Excellent February 10, 2008 Eric Ambleside (North Yorkshire) 42 out of 48 found this review helpful
The choice of writings contained within this anthology is wide and varied, and endlessly fascinating and intellectually stimulating. There is enough ammunition contained within its covers to keep the active atheist on the offensive through many a debate. An interesting feature for me is just how many times in this volume I have come across paragraphs, just sentences even, that by themselves fatally undermine the entire 'logic' of organised religion.

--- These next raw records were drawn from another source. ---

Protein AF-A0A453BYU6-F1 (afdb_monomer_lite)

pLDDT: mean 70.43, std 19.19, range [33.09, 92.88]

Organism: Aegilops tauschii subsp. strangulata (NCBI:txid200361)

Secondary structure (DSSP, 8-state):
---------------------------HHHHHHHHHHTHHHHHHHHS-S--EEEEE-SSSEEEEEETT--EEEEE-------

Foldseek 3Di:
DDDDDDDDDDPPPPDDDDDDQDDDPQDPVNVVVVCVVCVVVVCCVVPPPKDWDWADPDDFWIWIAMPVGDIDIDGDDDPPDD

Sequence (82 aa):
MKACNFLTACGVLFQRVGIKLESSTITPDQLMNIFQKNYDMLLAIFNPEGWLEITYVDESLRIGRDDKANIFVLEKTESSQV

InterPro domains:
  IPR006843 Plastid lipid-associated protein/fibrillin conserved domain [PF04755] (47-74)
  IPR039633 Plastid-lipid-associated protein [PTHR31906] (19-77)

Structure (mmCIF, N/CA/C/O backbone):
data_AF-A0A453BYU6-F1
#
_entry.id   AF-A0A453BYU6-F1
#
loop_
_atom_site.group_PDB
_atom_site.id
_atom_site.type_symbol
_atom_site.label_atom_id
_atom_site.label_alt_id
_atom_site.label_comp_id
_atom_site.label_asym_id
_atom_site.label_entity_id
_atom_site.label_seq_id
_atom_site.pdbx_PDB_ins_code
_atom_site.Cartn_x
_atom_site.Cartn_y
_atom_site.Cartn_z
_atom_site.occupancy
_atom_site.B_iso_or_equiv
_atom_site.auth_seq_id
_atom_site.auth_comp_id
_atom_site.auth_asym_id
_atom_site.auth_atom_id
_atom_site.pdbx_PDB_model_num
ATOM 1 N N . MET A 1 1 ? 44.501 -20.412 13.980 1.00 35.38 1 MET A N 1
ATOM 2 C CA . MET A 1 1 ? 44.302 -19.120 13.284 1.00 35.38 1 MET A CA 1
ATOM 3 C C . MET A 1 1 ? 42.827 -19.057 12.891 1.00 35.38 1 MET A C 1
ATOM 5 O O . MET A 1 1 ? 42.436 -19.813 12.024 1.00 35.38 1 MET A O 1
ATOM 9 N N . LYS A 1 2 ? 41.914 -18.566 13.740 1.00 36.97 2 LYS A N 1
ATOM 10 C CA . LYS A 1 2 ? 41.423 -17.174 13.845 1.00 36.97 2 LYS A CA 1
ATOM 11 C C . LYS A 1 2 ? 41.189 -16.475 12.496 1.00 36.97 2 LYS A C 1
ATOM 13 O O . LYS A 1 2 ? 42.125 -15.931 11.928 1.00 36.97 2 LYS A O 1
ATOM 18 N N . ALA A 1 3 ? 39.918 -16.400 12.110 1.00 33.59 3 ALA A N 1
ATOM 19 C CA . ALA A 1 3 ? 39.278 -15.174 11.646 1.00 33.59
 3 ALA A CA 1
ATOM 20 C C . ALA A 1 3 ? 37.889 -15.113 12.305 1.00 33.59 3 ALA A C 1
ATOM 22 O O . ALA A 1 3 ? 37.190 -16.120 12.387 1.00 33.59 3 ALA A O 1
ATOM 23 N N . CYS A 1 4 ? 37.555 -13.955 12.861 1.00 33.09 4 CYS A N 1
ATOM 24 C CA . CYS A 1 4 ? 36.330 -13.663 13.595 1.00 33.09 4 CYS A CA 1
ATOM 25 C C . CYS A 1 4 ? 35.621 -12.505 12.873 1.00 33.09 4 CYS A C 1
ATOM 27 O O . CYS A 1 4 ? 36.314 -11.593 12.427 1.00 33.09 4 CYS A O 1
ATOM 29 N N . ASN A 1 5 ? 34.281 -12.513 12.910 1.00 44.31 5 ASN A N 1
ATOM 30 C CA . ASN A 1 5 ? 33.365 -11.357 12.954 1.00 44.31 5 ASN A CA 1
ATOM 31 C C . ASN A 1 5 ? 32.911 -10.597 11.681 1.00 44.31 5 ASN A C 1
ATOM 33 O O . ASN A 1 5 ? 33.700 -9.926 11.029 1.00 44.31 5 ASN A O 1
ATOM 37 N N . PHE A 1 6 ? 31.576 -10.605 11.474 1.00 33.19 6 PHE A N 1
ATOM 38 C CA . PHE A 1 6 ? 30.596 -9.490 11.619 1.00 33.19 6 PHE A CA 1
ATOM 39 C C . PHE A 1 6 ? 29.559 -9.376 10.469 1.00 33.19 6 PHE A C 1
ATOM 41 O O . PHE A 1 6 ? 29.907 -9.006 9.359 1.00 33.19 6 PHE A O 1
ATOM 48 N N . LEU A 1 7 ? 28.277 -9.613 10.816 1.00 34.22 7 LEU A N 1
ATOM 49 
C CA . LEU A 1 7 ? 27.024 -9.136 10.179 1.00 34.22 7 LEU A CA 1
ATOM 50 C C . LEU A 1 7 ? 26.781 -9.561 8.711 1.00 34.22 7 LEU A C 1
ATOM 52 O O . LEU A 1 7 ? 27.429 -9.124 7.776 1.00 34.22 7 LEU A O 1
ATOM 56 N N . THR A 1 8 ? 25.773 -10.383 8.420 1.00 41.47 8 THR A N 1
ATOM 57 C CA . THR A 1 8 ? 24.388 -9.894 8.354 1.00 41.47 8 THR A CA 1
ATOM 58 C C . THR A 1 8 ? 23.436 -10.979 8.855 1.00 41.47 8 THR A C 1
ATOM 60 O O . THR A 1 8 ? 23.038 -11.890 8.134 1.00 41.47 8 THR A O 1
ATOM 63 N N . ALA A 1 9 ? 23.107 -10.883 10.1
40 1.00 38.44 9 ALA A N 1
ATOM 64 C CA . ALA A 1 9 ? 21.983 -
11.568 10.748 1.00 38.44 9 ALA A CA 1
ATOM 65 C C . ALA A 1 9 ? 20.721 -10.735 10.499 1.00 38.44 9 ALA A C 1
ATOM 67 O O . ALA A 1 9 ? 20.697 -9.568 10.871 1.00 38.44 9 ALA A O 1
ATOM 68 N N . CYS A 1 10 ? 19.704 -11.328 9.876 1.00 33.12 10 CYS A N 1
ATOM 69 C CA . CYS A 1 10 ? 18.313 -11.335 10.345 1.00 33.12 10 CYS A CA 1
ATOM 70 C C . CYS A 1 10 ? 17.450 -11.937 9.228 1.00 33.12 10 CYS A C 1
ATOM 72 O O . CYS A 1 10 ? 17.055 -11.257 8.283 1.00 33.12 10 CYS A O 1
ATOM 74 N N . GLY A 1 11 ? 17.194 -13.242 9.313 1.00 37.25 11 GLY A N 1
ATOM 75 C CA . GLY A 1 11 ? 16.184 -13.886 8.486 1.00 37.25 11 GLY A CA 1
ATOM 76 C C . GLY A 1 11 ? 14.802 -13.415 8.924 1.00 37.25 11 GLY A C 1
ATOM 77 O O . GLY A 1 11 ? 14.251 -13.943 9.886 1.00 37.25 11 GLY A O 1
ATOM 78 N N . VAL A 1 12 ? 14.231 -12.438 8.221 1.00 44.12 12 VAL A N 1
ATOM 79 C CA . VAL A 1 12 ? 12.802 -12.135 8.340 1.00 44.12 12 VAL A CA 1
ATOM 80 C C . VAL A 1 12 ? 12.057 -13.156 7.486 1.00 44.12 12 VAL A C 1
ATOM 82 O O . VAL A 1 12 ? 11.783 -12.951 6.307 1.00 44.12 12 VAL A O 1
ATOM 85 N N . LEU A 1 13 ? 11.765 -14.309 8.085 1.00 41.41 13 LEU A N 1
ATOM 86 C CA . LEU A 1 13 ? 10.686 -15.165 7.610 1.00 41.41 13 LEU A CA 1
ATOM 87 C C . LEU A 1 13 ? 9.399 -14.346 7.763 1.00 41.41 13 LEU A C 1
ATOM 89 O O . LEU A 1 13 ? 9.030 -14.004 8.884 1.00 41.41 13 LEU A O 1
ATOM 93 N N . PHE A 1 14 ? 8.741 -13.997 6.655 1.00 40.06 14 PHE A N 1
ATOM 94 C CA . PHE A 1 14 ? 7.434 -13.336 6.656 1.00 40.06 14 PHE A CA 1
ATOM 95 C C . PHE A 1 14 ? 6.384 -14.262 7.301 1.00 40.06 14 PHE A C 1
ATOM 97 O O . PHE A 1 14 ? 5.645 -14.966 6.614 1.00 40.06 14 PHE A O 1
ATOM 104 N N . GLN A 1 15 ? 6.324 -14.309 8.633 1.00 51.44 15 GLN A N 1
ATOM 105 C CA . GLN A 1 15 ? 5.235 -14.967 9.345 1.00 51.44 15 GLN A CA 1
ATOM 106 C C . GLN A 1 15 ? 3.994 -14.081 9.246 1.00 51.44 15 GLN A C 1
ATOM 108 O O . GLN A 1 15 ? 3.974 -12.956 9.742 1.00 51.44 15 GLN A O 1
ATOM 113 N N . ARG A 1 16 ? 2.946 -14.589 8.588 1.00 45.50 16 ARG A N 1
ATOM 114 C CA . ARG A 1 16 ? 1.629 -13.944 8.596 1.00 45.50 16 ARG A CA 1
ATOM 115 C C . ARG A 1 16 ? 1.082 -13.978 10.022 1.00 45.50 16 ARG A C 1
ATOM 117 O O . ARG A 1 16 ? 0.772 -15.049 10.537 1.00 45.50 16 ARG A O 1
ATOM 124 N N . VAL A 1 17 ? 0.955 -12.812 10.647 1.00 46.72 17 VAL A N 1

Example: the quote from Mill regarding the monstrous cruelty (and thus laughable improbability) of a supposedly merciful and loving supreme being who plainly (according to the good books, damned in their own words as ever) creates beings by his own hand solely to condemn them to hell fire and damnation. Do what? My other favourite is Ian MacEwan's comments on curiousity being one of the definitions of human freedom of thought, and how organised religions fear almost nothing more - see St Augustine on that one. It's true: the Western religions live in terror of truly free thought, yet without it the human race would still be living in caves. Humanity has advanced to attain astonishing levels of scientific knowledge, yet for centuries it has been a continual fight to achieve it against the squeals of thwarted God-botherers. Outstanding.